Your task:
Begin with the first line of the entries below. Copy each line exactly, stopping after the one that contains "ATOM 9 N N .".

----

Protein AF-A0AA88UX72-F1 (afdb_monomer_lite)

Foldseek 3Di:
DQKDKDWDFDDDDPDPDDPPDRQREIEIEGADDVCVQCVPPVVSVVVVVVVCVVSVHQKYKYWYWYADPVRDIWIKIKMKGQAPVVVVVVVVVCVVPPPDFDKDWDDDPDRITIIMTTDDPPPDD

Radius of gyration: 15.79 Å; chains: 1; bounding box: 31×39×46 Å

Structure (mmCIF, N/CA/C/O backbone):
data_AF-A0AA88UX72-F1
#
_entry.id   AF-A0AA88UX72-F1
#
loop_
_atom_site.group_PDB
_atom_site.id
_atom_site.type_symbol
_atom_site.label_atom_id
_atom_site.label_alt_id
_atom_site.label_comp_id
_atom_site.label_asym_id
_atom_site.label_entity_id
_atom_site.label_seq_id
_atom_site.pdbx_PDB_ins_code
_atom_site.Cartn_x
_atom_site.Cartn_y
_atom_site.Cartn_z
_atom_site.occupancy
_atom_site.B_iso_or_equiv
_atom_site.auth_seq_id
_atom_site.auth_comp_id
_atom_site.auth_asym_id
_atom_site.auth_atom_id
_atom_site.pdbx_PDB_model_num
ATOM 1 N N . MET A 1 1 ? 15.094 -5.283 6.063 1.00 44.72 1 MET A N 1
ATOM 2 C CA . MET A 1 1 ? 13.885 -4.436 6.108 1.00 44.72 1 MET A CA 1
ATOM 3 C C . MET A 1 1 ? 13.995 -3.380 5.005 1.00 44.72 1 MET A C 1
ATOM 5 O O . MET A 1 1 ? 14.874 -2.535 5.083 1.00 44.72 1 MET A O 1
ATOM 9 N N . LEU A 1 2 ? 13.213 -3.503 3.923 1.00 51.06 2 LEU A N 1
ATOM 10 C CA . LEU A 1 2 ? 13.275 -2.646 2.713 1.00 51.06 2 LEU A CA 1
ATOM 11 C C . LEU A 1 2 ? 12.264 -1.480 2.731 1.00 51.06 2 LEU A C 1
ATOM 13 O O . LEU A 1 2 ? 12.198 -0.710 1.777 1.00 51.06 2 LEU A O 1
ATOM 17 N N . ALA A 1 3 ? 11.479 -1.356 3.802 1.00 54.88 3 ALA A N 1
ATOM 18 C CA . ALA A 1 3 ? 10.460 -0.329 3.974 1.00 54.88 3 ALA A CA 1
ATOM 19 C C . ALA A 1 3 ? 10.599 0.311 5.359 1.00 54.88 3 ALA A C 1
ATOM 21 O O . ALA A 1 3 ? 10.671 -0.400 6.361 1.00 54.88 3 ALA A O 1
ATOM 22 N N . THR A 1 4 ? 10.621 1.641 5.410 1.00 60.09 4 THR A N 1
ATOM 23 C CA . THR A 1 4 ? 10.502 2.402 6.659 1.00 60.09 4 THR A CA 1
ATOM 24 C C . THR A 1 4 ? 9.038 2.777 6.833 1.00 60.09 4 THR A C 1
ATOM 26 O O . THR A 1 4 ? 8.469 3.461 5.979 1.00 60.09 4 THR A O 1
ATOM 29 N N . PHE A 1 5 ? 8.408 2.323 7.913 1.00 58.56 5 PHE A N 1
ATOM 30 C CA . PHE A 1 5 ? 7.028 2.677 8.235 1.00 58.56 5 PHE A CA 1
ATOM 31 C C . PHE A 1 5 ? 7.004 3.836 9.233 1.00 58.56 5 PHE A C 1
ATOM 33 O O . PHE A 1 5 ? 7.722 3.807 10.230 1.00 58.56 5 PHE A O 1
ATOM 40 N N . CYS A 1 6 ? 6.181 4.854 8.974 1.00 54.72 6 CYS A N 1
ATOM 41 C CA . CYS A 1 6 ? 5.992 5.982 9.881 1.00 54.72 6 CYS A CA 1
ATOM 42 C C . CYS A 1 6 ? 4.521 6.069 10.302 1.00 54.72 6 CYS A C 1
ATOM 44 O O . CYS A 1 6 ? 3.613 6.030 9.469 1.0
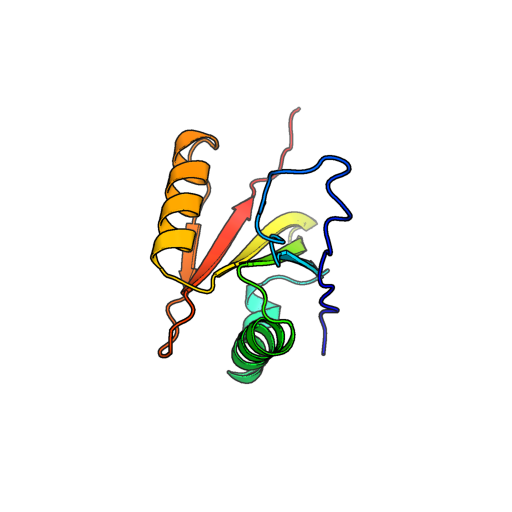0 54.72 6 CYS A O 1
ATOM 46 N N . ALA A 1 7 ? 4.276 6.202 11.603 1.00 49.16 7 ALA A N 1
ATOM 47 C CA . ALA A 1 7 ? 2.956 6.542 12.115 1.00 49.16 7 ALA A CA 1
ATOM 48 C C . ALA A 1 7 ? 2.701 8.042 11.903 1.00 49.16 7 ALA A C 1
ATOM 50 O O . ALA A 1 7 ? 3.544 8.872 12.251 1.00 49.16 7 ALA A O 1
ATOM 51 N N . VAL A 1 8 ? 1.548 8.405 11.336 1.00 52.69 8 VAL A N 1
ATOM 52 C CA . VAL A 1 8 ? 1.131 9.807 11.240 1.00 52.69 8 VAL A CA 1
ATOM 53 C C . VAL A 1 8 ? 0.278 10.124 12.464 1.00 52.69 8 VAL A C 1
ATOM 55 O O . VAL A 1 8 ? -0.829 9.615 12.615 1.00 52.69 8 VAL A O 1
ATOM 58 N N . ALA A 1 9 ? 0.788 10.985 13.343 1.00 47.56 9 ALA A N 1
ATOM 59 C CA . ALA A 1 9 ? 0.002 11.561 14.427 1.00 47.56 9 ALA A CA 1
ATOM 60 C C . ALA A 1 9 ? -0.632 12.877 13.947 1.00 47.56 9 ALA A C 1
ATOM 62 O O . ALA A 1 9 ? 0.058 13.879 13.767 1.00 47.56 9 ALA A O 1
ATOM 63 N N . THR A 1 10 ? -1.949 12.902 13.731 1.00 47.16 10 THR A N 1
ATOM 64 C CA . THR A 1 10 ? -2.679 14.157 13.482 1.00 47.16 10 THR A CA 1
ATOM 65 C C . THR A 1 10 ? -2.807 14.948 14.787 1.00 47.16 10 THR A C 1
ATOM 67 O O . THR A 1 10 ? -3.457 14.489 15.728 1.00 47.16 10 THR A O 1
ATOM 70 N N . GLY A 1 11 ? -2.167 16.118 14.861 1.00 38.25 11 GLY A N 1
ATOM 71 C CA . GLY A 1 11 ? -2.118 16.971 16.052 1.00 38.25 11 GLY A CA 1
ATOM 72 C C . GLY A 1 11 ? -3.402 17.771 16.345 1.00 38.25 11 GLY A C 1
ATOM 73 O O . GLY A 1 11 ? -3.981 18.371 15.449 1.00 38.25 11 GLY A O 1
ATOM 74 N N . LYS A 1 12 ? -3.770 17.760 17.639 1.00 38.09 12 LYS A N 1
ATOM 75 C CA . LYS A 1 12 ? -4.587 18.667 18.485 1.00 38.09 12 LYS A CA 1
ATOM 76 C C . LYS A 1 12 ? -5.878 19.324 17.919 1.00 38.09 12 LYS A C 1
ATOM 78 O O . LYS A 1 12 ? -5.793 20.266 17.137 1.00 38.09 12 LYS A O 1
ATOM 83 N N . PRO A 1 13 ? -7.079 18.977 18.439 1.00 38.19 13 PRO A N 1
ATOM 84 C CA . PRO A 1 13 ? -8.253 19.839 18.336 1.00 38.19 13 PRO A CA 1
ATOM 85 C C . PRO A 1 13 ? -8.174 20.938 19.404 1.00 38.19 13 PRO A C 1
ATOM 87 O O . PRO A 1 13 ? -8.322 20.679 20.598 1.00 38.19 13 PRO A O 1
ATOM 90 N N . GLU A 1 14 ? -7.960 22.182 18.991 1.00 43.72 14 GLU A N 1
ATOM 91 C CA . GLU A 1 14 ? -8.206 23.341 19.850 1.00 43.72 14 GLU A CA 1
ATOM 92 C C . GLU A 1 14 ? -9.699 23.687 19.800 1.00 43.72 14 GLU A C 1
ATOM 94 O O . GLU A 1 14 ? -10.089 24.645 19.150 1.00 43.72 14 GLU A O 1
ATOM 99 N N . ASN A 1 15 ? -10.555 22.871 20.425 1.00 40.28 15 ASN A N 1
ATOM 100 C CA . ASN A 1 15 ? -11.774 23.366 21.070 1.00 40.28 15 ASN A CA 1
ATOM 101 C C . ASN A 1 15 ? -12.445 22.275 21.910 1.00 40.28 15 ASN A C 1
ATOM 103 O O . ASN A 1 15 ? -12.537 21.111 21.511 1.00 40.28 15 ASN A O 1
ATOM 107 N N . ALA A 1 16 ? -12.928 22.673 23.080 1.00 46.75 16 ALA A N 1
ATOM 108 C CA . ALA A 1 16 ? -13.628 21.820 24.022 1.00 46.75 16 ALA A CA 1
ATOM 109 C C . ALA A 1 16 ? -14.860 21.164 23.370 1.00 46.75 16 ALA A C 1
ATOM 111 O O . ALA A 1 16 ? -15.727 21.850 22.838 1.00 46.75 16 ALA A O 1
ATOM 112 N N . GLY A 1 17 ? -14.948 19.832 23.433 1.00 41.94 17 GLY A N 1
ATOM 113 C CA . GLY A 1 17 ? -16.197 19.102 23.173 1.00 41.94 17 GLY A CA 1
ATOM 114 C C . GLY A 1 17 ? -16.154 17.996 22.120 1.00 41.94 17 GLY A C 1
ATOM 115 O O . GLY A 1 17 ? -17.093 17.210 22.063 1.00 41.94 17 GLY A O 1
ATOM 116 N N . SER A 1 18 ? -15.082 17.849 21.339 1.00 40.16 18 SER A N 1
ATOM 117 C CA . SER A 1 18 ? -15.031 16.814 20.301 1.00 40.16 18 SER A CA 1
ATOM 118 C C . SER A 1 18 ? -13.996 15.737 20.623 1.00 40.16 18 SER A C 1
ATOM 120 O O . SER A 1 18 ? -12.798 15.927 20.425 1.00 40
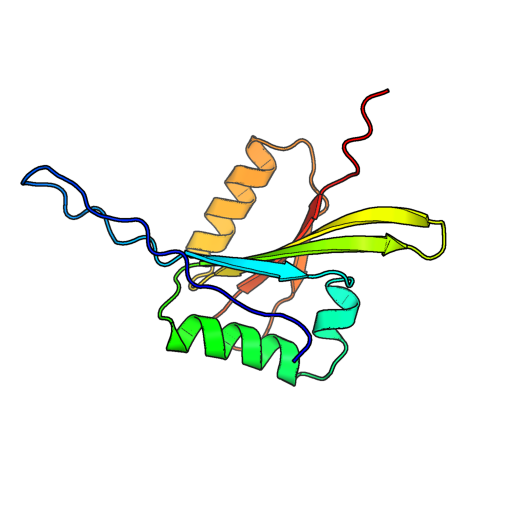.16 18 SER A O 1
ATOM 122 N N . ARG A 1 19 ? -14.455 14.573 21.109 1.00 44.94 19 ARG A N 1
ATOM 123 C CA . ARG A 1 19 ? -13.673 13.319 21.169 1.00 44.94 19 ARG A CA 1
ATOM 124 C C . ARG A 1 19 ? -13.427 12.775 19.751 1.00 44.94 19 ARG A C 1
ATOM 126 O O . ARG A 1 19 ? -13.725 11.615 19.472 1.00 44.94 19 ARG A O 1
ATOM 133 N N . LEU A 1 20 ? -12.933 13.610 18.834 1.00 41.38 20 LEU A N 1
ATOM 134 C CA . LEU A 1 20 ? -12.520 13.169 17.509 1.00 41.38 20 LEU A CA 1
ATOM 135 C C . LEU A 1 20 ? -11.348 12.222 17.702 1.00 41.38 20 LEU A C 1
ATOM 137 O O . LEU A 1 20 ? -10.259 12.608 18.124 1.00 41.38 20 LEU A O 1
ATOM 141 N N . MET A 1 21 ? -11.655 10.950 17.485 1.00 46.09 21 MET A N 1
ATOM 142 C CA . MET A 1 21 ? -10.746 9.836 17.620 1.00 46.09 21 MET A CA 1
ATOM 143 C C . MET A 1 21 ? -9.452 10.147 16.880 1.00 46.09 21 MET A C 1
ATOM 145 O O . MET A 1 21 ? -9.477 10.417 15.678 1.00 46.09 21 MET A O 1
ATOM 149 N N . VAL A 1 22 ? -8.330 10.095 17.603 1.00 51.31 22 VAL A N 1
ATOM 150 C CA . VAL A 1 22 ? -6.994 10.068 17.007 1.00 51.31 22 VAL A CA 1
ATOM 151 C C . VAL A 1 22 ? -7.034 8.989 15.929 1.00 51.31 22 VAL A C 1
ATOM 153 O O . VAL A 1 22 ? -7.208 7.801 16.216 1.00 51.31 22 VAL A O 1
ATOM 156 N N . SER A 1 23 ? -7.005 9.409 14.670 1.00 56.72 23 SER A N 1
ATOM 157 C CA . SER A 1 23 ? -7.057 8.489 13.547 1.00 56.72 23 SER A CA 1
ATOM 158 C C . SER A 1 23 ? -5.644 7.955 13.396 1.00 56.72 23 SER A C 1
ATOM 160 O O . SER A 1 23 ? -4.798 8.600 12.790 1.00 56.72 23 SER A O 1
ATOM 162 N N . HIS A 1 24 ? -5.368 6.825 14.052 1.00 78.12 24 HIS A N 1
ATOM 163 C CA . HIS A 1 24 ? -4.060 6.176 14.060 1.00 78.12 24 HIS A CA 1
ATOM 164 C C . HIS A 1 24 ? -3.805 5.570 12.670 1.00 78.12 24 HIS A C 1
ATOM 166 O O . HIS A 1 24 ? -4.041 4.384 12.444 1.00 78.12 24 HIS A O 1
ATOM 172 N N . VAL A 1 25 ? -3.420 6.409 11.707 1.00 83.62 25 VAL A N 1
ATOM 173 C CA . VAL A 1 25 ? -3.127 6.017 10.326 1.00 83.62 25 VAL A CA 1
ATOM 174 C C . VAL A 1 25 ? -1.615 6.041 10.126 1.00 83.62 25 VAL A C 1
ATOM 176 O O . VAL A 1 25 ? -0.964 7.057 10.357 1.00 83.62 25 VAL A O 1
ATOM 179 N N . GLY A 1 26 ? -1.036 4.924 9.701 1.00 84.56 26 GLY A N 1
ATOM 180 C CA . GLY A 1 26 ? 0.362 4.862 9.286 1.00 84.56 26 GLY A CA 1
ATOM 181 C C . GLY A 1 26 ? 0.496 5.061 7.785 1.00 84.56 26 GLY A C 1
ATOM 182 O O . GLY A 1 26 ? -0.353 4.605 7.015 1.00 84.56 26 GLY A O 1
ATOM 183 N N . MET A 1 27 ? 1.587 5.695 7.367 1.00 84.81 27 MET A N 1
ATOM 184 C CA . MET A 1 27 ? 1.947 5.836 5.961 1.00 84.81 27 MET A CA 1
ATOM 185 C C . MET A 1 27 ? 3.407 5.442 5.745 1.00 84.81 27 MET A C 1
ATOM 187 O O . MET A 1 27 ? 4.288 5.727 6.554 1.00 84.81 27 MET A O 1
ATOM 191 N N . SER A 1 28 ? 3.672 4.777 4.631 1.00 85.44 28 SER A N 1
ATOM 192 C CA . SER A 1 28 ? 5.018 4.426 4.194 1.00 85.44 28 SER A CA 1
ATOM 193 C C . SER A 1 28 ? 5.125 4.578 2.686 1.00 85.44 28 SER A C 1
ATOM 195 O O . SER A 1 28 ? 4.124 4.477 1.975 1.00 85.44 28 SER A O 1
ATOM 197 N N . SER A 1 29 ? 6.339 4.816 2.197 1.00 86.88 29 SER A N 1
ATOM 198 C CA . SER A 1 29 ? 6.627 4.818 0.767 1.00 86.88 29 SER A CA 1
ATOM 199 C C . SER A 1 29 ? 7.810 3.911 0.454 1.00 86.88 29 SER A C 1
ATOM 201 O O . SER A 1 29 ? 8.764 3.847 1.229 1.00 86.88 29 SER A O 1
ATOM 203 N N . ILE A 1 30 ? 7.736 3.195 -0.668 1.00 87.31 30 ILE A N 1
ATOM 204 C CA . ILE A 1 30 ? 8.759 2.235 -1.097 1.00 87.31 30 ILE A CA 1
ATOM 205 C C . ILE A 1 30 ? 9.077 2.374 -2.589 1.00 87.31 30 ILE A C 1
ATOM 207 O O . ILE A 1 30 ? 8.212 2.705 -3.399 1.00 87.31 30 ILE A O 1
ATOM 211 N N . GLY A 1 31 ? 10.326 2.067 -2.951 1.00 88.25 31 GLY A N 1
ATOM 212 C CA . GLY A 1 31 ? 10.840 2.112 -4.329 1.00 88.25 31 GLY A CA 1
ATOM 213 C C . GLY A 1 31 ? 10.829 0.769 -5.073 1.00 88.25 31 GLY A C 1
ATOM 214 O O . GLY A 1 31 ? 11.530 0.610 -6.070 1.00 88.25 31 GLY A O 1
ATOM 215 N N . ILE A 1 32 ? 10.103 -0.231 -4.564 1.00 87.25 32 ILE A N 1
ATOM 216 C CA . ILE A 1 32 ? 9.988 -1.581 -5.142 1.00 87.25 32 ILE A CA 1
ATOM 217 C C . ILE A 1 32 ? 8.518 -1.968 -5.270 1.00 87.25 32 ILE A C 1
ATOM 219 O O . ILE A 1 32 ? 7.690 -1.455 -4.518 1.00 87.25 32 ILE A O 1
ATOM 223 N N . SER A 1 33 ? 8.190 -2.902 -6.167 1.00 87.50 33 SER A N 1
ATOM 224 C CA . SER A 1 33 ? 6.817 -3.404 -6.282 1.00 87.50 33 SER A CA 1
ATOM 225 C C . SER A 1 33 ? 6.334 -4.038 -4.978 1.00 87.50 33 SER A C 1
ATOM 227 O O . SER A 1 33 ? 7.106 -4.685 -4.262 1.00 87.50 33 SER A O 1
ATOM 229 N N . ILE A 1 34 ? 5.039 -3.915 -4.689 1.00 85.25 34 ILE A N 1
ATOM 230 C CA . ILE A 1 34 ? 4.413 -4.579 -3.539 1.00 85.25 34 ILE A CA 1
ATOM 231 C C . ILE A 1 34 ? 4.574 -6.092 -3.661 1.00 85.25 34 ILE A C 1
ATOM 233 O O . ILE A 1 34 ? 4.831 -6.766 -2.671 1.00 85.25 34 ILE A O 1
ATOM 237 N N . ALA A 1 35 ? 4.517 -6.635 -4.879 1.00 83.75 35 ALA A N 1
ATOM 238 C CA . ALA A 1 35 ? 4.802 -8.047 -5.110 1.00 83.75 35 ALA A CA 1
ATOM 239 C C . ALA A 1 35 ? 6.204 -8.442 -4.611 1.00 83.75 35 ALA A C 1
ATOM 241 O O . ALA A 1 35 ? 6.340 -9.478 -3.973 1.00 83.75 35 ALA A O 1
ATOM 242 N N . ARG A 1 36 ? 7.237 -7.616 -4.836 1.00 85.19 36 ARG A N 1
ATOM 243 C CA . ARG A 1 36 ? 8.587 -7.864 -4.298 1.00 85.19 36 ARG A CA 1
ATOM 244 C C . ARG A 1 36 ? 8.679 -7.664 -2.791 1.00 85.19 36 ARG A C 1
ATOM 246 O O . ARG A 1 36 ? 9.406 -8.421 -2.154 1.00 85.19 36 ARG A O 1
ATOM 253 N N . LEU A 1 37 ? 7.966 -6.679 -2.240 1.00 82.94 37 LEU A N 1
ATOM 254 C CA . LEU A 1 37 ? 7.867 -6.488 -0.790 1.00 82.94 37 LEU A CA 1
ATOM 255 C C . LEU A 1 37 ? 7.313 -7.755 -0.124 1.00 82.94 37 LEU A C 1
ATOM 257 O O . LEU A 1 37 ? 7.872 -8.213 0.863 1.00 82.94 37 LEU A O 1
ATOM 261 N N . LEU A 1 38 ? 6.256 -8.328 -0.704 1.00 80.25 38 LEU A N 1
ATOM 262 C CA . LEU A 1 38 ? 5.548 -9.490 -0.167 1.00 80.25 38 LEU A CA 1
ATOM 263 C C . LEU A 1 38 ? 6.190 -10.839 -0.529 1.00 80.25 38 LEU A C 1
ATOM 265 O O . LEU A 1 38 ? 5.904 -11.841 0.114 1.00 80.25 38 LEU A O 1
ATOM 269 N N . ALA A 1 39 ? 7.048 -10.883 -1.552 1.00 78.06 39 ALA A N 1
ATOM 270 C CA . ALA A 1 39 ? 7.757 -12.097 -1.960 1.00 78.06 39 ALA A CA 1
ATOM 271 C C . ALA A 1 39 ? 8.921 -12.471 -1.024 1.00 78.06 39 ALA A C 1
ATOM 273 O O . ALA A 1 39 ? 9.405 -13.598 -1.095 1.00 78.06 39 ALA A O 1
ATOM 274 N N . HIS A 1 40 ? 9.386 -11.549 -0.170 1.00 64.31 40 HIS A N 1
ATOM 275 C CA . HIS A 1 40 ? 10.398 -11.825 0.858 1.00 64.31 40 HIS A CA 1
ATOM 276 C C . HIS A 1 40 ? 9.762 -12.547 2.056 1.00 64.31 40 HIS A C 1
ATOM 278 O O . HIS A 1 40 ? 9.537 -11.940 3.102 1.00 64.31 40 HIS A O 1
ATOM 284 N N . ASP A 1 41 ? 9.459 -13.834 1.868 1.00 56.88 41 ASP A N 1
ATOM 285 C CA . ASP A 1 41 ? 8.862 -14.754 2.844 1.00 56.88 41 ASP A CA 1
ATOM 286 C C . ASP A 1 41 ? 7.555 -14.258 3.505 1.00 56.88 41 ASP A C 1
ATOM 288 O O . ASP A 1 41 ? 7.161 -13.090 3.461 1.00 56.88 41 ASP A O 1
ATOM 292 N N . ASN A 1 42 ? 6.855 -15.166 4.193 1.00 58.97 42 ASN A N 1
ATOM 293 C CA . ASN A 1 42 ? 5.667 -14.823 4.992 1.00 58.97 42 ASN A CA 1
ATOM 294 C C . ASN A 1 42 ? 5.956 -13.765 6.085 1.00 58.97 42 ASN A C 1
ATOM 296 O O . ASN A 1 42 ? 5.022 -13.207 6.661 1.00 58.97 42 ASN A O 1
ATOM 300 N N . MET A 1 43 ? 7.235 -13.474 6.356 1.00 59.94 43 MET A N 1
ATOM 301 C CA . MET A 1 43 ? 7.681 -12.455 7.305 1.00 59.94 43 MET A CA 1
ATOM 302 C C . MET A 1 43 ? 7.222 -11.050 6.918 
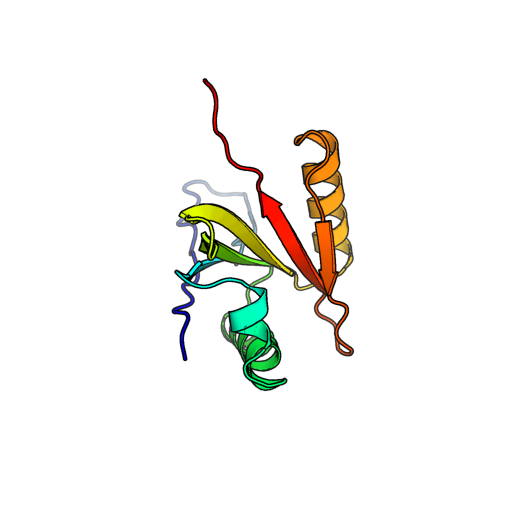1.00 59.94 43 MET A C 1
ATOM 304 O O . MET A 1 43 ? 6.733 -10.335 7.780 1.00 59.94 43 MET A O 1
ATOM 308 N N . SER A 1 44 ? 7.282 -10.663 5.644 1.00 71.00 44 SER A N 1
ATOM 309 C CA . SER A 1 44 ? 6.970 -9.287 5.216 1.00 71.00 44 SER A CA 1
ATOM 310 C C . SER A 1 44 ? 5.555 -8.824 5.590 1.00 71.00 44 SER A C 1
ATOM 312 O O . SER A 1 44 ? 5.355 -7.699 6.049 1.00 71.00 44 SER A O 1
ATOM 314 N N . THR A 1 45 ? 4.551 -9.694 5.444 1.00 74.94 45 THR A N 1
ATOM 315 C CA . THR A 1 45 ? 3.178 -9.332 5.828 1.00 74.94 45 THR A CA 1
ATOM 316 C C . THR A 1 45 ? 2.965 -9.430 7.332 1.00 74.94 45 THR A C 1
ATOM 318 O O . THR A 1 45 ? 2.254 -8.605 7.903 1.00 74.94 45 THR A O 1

----

Problem solution:
Protein AF-A0AA88UX72-F1 (afdb_monomer_lite)

Foldseek 3Di:
DQKDKDWDFDDDDPDPDDPPDRQREIEIEGADDVCVQCVPPVVSVVVVVVVCVVSVHQKYKYWYWYADPVRDIWIKIKMKGQAPVVVVVVVVVCVVPPPDFDKDWDDDPDRITIIMTTDDPPPDD

Radius of gyration: 15.79 Å; chains: 1; bounding box: 31×39×46 Å

Structure (mmCIF, N/CA/C/O backbone):
data_AF-A0AA88UX72-F1
#
_entry.id   AF-A0AA88UX72-F1
#
loop_
_atom_site.group_PDB
_atom_site.id
_atom_site.type_symbol
_atom_site.label_atom_id
_atom_site.label_alt_id
_atom_site.label_comp_id
_atom_site.label_asym_id
_atom_site.label_entity_id
_atom_site.label_seq_id
_atom_site.pdbx_PDB_ins_code
_atom_site.Cartn_x
_atom_site.Cartn_y
_atom_site.Cartn_z
_atom_site.occupancy
_atom_site.B_iso_or_equiv
_atom_site.auth_seq_id
_atom_site.auth_comp_id
_atom_site.auth_asym_id
_atom_site.auth_atom_id
_atom_site.pdbx_PDB_model_num
ATOM 1 N N . MET A 1 1 ? 15.094 -5.283 6.063 1.00 44.72 1 MET A N 1
ATOM 2 C CA . MET A 1 1 ? 13.885 -4.436 6.108 1.00 44.72 1 MET A CA 1
ATOM 3 C C . MET A 1 1 ? 13.995 -3.380 5.005 1.00 44.72 1 MET A C 1
ATOM 5 O O . MET A 1 1 ? 14.874 -2.535 5.083 1.00 44.72 1 MET A O 1
ATOM 9 N N . LEU A 1 2 ? 13.213 -3.503 3.923 1.00 51.06 2 LEU A N 1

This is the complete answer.